[Records from a data source]
━━━━

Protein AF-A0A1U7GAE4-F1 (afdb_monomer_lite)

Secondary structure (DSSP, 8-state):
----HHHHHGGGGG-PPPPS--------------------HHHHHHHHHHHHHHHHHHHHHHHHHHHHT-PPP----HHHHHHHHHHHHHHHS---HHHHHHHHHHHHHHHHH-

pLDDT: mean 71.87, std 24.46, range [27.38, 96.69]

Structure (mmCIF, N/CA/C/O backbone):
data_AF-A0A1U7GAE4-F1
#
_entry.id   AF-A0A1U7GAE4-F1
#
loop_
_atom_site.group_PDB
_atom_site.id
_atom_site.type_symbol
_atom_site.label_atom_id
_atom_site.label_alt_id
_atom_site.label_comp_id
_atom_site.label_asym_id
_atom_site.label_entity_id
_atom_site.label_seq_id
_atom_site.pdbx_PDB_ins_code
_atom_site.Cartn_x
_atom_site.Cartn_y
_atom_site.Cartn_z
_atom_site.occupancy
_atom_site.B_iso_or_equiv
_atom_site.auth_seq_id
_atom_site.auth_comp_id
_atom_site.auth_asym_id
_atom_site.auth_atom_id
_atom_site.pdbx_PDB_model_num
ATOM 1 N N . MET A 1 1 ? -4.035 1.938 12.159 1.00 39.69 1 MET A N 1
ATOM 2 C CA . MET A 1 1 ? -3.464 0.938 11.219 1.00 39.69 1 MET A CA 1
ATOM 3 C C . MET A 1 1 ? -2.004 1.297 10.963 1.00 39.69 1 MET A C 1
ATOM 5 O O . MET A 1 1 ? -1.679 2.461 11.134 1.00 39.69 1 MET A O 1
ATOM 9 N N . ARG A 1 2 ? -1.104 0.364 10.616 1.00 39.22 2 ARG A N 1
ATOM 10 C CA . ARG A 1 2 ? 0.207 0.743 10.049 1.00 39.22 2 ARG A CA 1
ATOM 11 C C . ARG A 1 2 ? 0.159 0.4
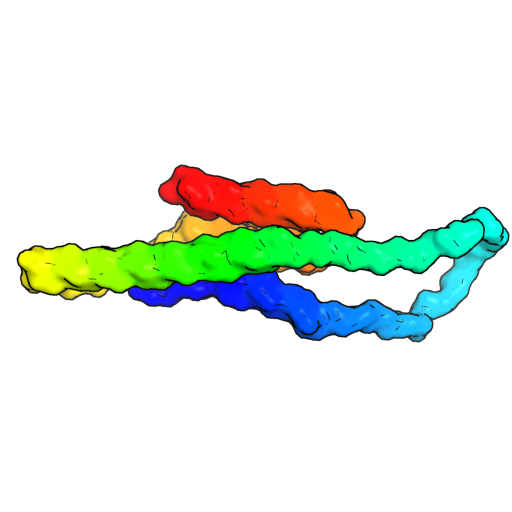44 8.555 1.00 39.22 2 ARG A C 1
ATOM 13 O O . ARG A 1 2 ? -0.069 -0.702 8.187 1.00 39.22 2 ARG A O 1
ATOM 20 N N . ILE A 1 3 ? 0.346 1.468 7.732 1.00 43.91 3 ILE A N 1
ATOM 21 C CA . ILE A 1 3 ? 0.477 1.355 6.278 1.00 43.91 3 ILE A CA 1
ATOM 22 C C . ILE A 1 3 ? 1.911 0.880 6.017 1.00 43.91 3 ILE A C 1
ATOM 24 O O . ILE A 1 3 ? 2.826 1.683 5.870 1.00 43.91 3 ILE A O 1
ATOM 28 N N . GLN A 1 4 ? 2.156 -0.429 6.127 1.00 44.50 4 GLN A N 1
ATOM 29 C CA . GLN A 1 4 ? 3.498 -0.989 5.900 1.00 44.50 4 GLN A CA 1
ATOM 30 C C . GLN A 1 4 ? 3.793 -1.194 4.406 1.00 44.50 4 GLN A C 1
ATOM 32 O O . GLN A 1 4 ? 4.953 -1.100 4.021 1.00 44.50 4 GLN A O 1
ATOM 37 N N . GLY A 1 5 ? 2.762 -1.374 3.569 1.00 43.19 5 GLY A N 1
ATOM 38 C CA . GLY A 1 5 ? 2.916 -1.698 2.145 1.00 43.19 5 GLY A CA 1
ATOM 39 C C . GLY A 1 5 ? 3.614 -0.609 1.328 1.00 43.19 5 GLY A C 1
ATOM 40 O O . GLY A 1 5 ? 4.632 -0.869 0.693 1.00 43.19 5 GLY A O 1
ATOM 41 N N . SER A 1 6 ? 3.146 0.640 1.392 1.00 43.22 6 SER A N 1
ATOM 42 C CA . SER A 1 6 ? 3.678 1.694 0.513 1.00 43.22 6 SER A CA 1
ATOM 43 C C . SER A 1 6 ? 5.080 2.171 0.909 1.00 43.22 6 SER A C 1
ATOM 45 O O . SER A 1 6 ? 5.803 2.707 0.077 1.00 43.22 6 SER A O 1
ATOM 47 N N . ARG A 1 7 ? 5.514 1.951 2.160 1.00 44.97 7 ARG A N 1
ATOM 48 C CA . ARG A 1 7 ? 6.851 2.372 2.614 1.00 44.97 7 ARG A CA 1
ATOM 49 C C . ARG A 1 7 ? 7.966 1.428 2.151 1.00 44.97 7 ARG A C 1
ATOM 51 O O . ARG A 1 7 ? 9.094 1.886 2.022 1.00 44.97 7 ARG A O 1
ATOM 58 N N . HIS A 1 8 ? 7.672 0.150 1.890 1.00 46.38 8 HIS A N 1
ATOM 59 C CA . HIS A 1 8 ? 8.656 -0.813 1.366 1.00 46.38 8 HIS A CA 1
ATOM 60 C C . HIS A 1 8 ? 8.889 -0.664 -0.143 1.00 46.38 8 HIS A C 1
ATOM 62 O O . HIS A 1 8 ? 10.028 -0.759 -0.592 1.00 46.38 8 HIS A O 1
ATOM 68 N N . LEU A 1 9 ? 7.856 -0.307 -0.912 1.00 45.53 9 LEU A N 1
ATOM 69 C CA . LEU A 1 9 ? 7.986 0.008 -2.343 1.00 45.53 9 LEU A CA 1
ATOM 70 C C . LEU A 1 9 ? 8.866 1.247 -2.616 1.00 45.53 9 LEU A C 1
ATOM 72 O O . LEU A 1 9 ? 9.504 1.336 -3.662 1.00 45.53 9 LEU A O 1
ATOM 76 N N . LEU A 1 10 ? 8.955 2.182 -1.664 1.00 45.53 10 LEU A N 1
ATOM 77 C CA . LEU A 1 10 ? 9.737 3.421 -1.788 1.00 45.53 10 LEU A CA 1
ATOM 78 C C . LEU A 1 10 ? 11.238 3.267 -1.450 1.00 45.53 10 LEU A C 1
ATOM 80 O O . LEU A 1 10 ? 12.020 4.172 -1.751 1.00 45.53 10 LEU A O 1
ATOM 84 N N . ASP A 1 11 ? 11.671 2.143 -0.861 1.00 42.19 11 ASP A N 1
ATOM 85 C CA . ASP A 1 11 ? 13.070 1.921 -0.431 1.00 42.19 11 ASP A CA 1
ATOM 86 C C . ASP A 1 11 ? 13.997 1.441 -1.576 1.00 42.19 11 ASP A C 1
ATOM 88 O O . ASP A 1 11 ? 15.205 1.262 -1.394 1.00 42.19 11 ASP A O 1
ATOM 92 N N . ALA A 1 12 ? 13.470 1.328 -2.803 1.00 44.56 12 ALA A N 1
ATOM 93 C CA . ALA A 1 12 ? 14.227 1.025 -4.025 1.00 44.56 12 ALA A CA 1
ATOM 94 C C . ALA A 1 12 ? 15.320 2.067 -4.365 1.00 44.56 12 ALA A C 1
ATOM 96 O O . ALA A 1 12 ? 16.157 1.832 -5.234 1.00 44.56 12 ALA A O 1
ATOM 97 N N . ARG A 1 13 ? 15.382 3.198 -3.643 1.00 42.50 13 ARG A N 1
ATOM 98 C CA . ARG A 1 13 ? 16.473 4.188 -3.736 1.00 42.50 13 ARG A CA 1
ATOM 99 C C . ARG A 1 13 ? 17.805 3.713 -3.120 1.00 42.50 13 ARG A C 1
ATOM 101 O O . ARG A 1 13 ? 18.812 4.390 -3.308 1.00 42.50 13 ARG A O 1
ATOM 108 N N . ARG A 1 14 ? 17.841 2.596 -2.373 1.00 40.16 14 ARG A N 1
ATOM 109 C CA . ARG A 1 14 ? 19.065 2.070 -1.717 1.00 40.16 14 ARG A CA 1
ATOM 110 C C . ARG A 1 14 ? 19.855 1.040 -2.524 1.00 40.16 14 ARG A C 1
ATOM 112 O O . ARG A 1 14 ? 20.969 0.704 -2.122 1.00 40.16 14 ARG A O 1
ATOM 119 N N . LEU A 1 15 ? 19.330 0.547 -3.641 1.00 43.28 15 LEU A N 1
ATOM 120 C CA . LEU A 1 15 ? 20.079 -0.349 -4.519 1.00 43.28 15 LEU A CA 1
ATOM 121 C C . LEU A 1 15 ? 20.952 0.504 -5.446 1.00 43.28 15 LEU A C 1
ATOM 123 O O . LEU A 1 15 ? 20.546 0.905 -6.533 1.00 43.28 15 LEU A O 1
ATOM 127 N N . GLY A 1 16 ? 22.145 0.849 -4.954 1.00 40.75 16 GLY A N 1
ATOM 128 C CA . GLY A 1 16 ? 23.209 1.425 -5.776 1.00 40.75 16 GLY A CA 1
ATOM 129 C C . GLY A 1 16 ? 23.566 0.509 -6.958 1.00 40.75 16 GLY A C 1
ATOM 130 O O . GLY A 1 16 ? 23.166 -0.657 -6.976 1.00 40.75 16 GLY A O 1
ATOM 131 N N . PRO A 1 17 ? 24.307 1.020 -7.958 1.00 40.38 17 PRO A N 1
ATOM 132 C CA . PRO A 1 17 ? 24.634 0.249 -9.154 1.00 40.38 17 PRO A CA 1
ATOM 133 C C . PRO A 1 17 ? 25.320 -1.082 -8.791 1.00 40.38 17 PRO A C 1
ATOM 135 O O . PRO A 1 17 ? 26.094 -1.118 -7.828 1.00 40.38 17 PRO A O 1
ATOM 138 N N . PRO A 1 18 ? 25.071 -2.167 -9.550 1.00 44.56 18 PRO A N 1
ATOM 139 C CA . PRO A 1 18 ? 25.713 -3.451 -9.302 1.00 44.56 18 PRO A CA 1
ATOM 140 C C . PRO A 1 18 ? 27.242 -3.314 -9.357 1.00 44.56 18 PRO A C 1
ATOM 142 O O . PRO A 1 18 ? 27.800 -2.624 -10.212 1.00 44.56 18 PRO A O 1
ATOM 145 N N . ASN A 1 19 ? 27.911 -3.964 -8.403 1.00 35.94 19 ASN A N 1
ATOM 146 C CA . ASN A 1 19 ? 29.362 -3.969 -8.236 1.00 35.94 19 ASN A CA 1
ATOM 147 C C . ASN A 1 19 ? 30.053 -4.492 -9.520 1.00 35.94 19 ASN A C 1
ATOM 149 O O . ASN A 1 19 ? 29.749 -5.609 -9.943 1.00 35.94 19 ASN A O 1
ATOM 153 N N . PRO A 1 20 ? 30.977 -3.741 -10.153 1.00 39.06 20 PRO A N 1
ATOM 154 C CA . PRO A 1 20 ? 31.510 -4.063 -11.485 1.00 39.06 20 PRO A CA 1
ATOM 155 C C . PRO A 1 20 ? 32.523 -5.229 -11.534 1.00 39.06 20 PRO A C 1
ATOM 157 O O . PRO A 1 20 ? 33.300 -5.323 -12.482 1.00 39.06 20 PRO A O 1
ATOM 160 N N . SER A 1 21 ? 32.564 -6.121 -10.541 1.00 33.72 21 SER A N 1
ATOM 161 C CA . SER A 1 21 ? 33.673 -7.071 -10.362 1.00 33.72 21 SER A CA 1
ATOM 162 C C . SER A 1 21 ? 33.434 -8.503 -10.861 1.00 33.72 21 SER A C 1
ATOM 164 O O . SER A 1 21 ? 34.138 -9.408 -10.424 1.00 33.72 21 SER A O 1
ATOM 166 N N . VAL A 1 22 ? 32.499 -8.745 -11.781 1.00 41.56 22 VAL A N 1
ATOM 167 C CA . VAL A 1 22 ? 32.401 -10.041 -12.484 1.00 41.56 22 VAL A CA 1
ATOM 168 C C . VAL A 1 22 ? 32.518 -9.803 -13.984 1.00 41.56 22 VAL A C 1
ATOM 170 O O . VAL A 1 22 ? 31.559 -9.456 -14.667 1.00 41.56 22 VAL A O 1
ATOM 173 N N . ARG A 1 23 ? 33.756 -9.908 -14.471 1.00 36.81 23 ARG A N 1
ATOM 174 C CA . ARG A 1 23 ? 34.133 -9.844 -15.884 1.00 36.81 23 ARG A CA 1
ATOM 175 C C . ARG A 1 23 ? 34.445 -11.263 -16.375 1.00 36.81 23 ARG A C 1
ATOM 177 O O . ARG A 1 23 ? 34.923 -12.074 -15.592 1.00 36.81 23 ARG A O 1
ATOM 184 N N . GLU A 1 24 ? 34.283 -11.435 -17.690 1.00 32.28 24 GLU A N 1
ATOM 185 C CA . GLU A 1 24 ? 34.785 -12.502 -18.586 1.00 32.28 24 GLU A CA 1
ATOM 186 C C . GLU A 1 24 ? 33.742 -13.601 -18.913 1.00 32.28 24 GLU A C 1
ATOM 188 O O . GLU A 1 24 ? 33.133 -14.154 -18.012 1.00 32.28 24 GLU A O 1
ATOM 193 N N . HIS A 1 25 ? 33.401 -13.951 -20.165 1.00 34.34 25 HIS A N 1
ATOM 194 C CA . HIS A 1 25 ? 34.038 -13.796 -21.483 1.00 34.34 25 HIS A CA 1
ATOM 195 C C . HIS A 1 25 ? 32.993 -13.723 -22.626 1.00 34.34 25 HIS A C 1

━━━━

_Directions:_
Look above for the line holding "ATOM 69 C CA" and the line holding "ATOM 86 C C". Retype both, and every line between them, word for word and nothing else.

_Response:_
ATOM 69 C CA . LEU A 1 9 ? 7.986 0.008 -2.343 1.00 45.53 9 LEU A CA 1
ATOM 70 C C . LEU A 1 9 ? 8.866 1.247 -2.616 1.00 45.53 9 LEU A C 1
ATOM 72 O O . LEU A 1 9 ? 9.504 1.336 -3.662 1.00 45.53 9 LEU A O 1
ATOM 76 N N . LEU A 1 10 ? 8.955 2.182 -1.664 1.00 45.53 10 LEU A N 1
ATOM 77 C CA . LEU A 1 10 ? 9.737 3.421 -1.788 1.00 45.53 10 LEU A CA 1
ATOM 78 C C . LEU A 1 10 ? 11.238 3.267 -1.450 1.00 45.53 10 LEU A C 1
ATOM 80 O O . LEU A 1 10 ? 12.020 4.172 -1.751 1.00 45.53 10 LEU A O 1
ATOM 84 N N . ASP A 1 11 ? 11.671 2.143 -0.861 1.00 42.19 11 ASP A N 1
ATOM 85 C CA . ASP A 1 11 ? 13.070 1.921 -0.431 1.00 42.19 11 ASP A CA 1
ATOM 86 C C . ASP A 1 11 ? 13.997 1.441 -1.576 1.00 42.19 11 ASP A C 1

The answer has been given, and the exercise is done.